*** Record set ***

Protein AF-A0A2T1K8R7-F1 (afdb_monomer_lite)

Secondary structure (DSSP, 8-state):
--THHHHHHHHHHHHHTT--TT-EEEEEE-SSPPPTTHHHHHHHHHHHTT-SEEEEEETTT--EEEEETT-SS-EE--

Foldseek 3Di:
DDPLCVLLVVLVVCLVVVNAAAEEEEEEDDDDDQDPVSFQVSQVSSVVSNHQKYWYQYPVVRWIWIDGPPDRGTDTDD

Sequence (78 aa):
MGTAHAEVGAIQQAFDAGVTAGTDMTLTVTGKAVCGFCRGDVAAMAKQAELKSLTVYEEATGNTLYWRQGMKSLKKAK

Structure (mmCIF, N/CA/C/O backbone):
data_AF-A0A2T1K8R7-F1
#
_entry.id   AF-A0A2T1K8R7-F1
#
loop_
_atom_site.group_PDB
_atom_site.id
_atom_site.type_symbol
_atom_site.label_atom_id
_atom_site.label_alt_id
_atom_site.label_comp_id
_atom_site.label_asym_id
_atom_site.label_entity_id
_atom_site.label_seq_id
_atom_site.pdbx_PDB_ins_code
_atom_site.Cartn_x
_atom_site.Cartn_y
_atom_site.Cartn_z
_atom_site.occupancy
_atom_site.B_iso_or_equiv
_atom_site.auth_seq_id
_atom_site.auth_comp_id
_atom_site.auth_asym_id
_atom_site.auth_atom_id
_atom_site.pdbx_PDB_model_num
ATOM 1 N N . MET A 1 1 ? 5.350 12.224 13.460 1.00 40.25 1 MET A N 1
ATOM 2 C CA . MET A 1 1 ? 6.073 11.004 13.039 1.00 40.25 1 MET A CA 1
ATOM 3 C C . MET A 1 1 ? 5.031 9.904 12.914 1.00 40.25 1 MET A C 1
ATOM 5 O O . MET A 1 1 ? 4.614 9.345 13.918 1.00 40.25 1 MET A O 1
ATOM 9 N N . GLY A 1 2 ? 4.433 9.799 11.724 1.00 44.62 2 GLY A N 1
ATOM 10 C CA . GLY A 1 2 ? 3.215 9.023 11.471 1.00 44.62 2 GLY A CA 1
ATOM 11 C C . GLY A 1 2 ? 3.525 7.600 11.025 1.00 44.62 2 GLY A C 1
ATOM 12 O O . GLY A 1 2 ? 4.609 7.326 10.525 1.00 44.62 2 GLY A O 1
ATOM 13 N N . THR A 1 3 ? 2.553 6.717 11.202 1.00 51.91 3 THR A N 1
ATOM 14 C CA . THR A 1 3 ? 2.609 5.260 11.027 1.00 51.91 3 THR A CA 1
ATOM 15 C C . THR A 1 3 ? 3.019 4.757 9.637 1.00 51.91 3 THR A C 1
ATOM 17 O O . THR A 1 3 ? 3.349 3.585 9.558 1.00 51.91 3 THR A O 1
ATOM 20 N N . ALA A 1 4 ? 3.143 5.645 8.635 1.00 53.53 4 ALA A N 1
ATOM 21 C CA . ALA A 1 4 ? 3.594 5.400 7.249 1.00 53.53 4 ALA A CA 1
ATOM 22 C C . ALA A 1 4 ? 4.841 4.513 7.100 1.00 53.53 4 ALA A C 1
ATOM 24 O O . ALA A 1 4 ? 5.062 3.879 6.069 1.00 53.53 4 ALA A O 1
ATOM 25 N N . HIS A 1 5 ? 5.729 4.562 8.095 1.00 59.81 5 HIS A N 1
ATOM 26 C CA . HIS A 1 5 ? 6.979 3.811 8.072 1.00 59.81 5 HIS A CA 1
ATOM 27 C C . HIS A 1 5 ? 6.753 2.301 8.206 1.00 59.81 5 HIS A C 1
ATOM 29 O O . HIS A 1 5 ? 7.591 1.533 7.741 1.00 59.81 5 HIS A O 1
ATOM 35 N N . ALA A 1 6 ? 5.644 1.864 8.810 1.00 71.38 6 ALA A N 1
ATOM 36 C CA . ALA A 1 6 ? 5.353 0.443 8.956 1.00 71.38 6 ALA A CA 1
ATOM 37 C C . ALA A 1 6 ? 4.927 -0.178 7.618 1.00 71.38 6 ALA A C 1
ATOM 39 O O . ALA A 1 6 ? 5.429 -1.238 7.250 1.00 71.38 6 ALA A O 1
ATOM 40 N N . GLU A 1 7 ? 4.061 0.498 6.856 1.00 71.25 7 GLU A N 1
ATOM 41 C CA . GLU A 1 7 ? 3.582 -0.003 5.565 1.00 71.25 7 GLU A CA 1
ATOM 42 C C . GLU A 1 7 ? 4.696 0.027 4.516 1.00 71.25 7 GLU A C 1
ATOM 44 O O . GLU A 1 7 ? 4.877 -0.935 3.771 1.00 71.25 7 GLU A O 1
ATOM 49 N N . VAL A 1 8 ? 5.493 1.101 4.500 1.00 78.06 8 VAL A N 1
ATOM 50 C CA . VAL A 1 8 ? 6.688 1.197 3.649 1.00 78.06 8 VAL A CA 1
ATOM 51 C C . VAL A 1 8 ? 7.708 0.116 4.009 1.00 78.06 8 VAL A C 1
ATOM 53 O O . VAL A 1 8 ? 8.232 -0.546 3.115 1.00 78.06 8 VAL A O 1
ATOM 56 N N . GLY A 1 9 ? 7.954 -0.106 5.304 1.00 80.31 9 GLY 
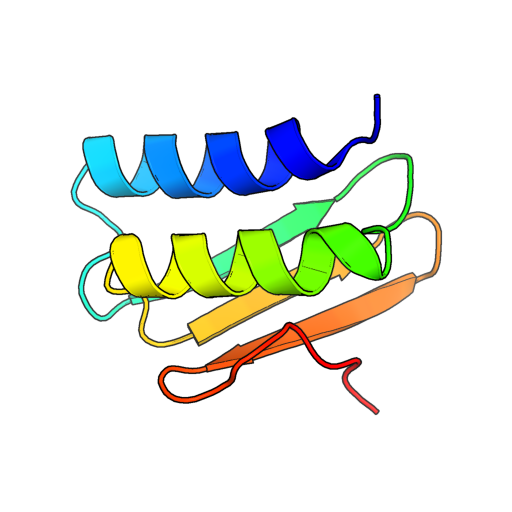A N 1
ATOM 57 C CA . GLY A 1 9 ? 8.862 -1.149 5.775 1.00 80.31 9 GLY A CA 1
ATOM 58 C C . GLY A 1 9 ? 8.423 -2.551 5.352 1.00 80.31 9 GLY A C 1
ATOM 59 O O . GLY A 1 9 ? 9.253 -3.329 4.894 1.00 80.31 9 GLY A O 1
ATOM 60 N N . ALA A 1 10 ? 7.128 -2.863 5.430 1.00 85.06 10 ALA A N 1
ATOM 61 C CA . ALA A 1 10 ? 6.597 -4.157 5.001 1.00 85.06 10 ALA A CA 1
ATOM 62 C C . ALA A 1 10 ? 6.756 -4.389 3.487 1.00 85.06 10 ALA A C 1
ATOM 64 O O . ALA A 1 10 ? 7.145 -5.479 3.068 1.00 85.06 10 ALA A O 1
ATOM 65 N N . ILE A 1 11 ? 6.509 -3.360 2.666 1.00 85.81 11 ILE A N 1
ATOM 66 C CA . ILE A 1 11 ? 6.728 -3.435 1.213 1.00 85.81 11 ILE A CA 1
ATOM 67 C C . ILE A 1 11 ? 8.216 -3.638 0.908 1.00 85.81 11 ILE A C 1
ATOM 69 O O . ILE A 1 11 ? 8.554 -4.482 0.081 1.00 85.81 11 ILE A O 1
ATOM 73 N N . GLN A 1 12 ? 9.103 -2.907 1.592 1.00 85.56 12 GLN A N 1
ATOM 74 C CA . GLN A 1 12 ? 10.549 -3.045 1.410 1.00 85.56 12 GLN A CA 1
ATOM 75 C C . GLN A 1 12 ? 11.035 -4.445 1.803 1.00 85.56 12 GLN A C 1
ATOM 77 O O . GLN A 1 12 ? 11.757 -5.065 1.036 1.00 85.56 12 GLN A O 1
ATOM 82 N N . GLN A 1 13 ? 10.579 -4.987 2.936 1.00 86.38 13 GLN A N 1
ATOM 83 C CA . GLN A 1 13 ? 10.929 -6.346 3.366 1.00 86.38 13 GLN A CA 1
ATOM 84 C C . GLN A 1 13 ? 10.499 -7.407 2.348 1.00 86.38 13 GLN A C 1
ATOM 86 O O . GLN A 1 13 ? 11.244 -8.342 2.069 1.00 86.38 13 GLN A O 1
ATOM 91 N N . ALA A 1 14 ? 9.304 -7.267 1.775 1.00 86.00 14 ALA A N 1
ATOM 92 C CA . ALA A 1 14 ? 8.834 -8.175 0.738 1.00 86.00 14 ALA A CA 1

*** End of Record set ***
*** Record set ***

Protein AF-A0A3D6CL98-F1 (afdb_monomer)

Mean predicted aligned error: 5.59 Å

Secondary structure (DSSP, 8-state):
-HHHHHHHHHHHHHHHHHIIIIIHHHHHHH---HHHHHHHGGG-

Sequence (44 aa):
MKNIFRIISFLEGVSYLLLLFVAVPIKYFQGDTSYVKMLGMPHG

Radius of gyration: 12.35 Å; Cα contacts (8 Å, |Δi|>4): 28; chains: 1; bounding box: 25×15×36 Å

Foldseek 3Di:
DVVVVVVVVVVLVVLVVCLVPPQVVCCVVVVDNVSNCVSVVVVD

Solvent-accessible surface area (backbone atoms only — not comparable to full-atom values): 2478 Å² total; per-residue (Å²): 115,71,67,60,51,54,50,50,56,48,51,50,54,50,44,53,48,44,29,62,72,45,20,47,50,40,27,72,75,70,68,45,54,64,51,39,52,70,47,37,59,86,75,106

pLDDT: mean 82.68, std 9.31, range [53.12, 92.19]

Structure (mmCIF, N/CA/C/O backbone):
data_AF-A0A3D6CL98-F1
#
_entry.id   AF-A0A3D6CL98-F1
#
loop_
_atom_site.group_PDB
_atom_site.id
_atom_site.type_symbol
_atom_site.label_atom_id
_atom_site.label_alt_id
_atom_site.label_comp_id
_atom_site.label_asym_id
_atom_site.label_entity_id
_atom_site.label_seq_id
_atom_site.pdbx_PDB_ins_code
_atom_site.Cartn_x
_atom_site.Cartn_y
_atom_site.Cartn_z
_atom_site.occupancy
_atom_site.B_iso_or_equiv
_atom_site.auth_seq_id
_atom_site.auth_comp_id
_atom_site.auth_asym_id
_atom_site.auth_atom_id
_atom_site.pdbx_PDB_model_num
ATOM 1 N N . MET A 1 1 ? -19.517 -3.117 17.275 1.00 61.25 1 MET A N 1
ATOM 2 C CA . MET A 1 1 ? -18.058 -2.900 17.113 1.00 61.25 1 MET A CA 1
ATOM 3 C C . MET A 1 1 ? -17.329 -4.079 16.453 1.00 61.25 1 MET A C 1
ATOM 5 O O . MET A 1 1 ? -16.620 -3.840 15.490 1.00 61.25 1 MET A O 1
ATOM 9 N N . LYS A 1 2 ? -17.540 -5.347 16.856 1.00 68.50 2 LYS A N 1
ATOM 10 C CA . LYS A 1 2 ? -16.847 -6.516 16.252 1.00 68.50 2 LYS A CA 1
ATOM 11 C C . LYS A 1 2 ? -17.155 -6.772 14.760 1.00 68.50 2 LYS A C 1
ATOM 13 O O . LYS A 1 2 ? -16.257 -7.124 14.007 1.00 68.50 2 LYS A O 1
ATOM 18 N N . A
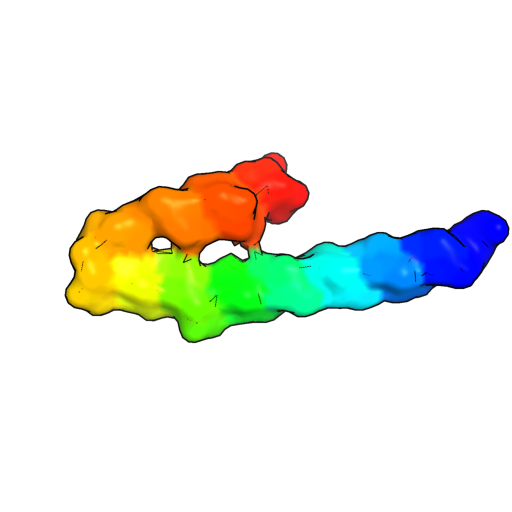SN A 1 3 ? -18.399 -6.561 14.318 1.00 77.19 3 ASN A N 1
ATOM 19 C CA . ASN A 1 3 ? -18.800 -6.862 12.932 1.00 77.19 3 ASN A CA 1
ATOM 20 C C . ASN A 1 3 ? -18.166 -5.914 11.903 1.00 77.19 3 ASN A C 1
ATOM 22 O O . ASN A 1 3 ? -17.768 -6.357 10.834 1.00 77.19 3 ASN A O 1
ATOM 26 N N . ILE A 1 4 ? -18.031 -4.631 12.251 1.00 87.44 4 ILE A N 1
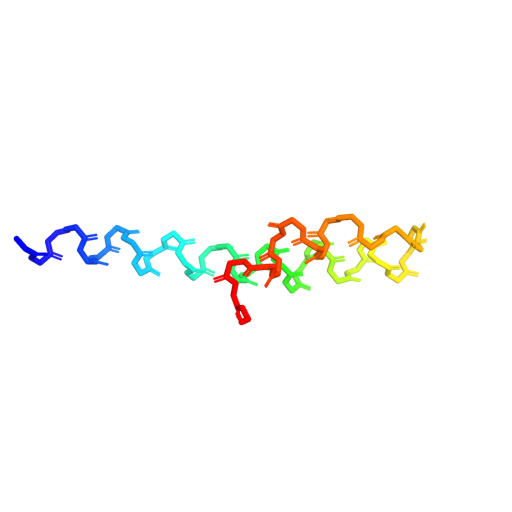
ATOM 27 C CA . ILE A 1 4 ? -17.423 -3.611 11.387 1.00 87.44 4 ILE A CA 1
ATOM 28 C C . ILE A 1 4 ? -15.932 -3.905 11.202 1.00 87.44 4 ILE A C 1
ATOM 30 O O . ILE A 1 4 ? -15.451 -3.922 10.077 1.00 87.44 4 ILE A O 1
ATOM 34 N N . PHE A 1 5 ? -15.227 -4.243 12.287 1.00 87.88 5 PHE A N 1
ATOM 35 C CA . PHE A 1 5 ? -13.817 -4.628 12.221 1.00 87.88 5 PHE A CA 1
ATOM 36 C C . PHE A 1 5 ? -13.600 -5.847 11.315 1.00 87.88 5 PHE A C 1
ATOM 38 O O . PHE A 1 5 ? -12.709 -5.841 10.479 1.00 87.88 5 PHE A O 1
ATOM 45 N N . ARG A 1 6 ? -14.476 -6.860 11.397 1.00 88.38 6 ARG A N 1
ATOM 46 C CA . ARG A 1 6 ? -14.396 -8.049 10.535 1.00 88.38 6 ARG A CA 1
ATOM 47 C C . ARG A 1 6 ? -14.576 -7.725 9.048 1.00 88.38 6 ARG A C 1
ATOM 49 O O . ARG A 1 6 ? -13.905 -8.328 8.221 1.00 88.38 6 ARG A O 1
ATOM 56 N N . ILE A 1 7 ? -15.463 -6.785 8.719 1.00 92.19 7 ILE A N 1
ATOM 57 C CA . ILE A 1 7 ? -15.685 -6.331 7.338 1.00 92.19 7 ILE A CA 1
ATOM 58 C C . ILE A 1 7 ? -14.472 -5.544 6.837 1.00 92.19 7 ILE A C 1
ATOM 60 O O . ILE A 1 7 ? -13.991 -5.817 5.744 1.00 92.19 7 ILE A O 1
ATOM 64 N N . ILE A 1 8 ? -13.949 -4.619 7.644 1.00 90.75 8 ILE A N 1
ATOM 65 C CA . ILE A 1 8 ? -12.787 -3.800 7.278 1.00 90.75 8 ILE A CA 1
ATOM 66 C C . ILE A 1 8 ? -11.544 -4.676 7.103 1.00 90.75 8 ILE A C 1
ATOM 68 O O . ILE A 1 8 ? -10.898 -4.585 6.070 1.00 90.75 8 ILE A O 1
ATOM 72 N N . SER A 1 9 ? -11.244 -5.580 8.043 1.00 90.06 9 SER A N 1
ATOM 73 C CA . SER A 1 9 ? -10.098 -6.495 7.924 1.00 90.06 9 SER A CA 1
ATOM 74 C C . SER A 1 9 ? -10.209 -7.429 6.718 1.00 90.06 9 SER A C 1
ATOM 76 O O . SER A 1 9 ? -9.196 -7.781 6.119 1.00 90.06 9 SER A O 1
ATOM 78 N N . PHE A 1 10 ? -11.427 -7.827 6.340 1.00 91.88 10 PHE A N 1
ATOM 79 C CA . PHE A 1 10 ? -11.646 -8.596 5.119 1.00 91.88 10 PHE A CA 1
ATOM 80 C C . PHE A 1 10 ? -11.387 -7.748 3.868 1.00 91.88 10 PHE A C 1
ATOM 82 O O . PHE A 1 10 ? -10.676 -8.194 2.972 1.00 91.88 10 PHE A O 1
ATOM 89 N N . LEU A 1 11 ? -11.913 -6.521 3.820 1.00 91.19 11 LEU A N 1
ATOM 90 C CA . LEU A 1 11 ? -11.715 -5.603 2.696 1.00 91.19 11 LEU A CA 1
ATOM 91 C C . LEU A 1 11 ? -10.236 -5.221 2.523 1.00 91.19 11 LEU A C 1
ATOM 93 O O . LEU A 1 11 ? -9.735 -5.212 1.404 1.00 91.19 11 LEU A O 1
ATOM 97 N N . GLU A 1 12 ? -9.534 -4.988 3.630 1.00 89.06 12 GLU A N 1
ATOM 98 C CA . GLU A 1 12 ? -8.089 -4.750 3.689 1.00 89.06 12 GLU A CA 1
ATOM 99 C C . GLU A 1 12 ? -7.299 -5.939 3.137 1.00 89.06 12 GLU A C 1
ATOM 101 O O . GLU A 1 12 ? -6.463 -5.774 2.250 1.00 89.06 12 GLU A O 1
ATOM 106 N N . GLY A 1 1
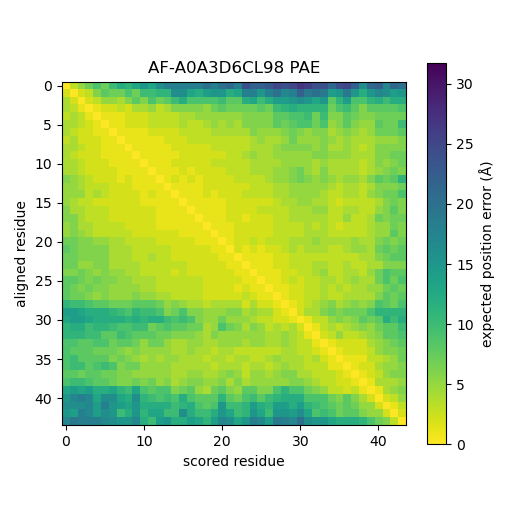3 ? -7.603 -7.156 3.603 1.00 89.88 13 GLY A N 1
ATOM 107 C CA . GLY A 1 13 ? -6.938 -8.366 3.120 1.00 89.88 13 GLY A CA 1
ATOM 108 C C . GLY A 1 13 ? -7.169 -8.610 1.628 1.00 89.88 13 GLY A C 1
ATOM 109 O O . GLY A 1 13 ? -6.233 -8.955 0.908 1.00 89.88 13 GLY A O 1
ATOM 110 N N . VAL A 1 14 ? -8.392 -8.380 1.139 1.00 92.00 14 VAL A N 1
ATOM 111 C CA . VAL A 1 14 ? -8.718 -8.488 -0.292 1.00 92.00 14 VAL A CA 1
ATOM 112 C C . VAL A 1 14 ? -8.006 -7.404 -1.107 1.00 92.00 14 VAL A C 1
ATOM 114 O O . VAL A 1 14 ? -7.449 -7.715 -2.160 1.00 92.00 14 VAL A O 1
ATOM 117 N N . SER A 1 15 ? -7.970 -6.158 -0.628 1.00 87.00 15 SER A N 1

*** End of Record set ***

• [Exercise requirements]
Above are the entries. Quote exactly the lines from the one bearing "ATOM 15 C C" through the one bearing "ATOM 24 O O".

• [Completed exercise]
ATOM 15 C C . THR A 1 3 ? 3.019 4.757 9.637 1.00 51.91 3 THR A C 1
ATOM 17 O O . THR A 1 3 ? 3.349 3.585 9.558 1.00 51.91 3 THR A O 1
ATOM 20 N N . ALA A 1 4 ? 3.143 5.645 8.635 1.00 53.53 4 ALA A N 1
ATOM 21 C CA . ALA A 1 4 ? 3.594 5.400 7.249 1.00 53.53 4 ALA A CA 1
ATOM 22 C C . ALA A 1 4 ? 4.841 4.513 7.100 1.00 53.53 4 ALA A C 1
ATOM 24 O O . ALA A 1 4 ? 5.062 3.879 6.069 1.00 53.53 4 ALA A O 1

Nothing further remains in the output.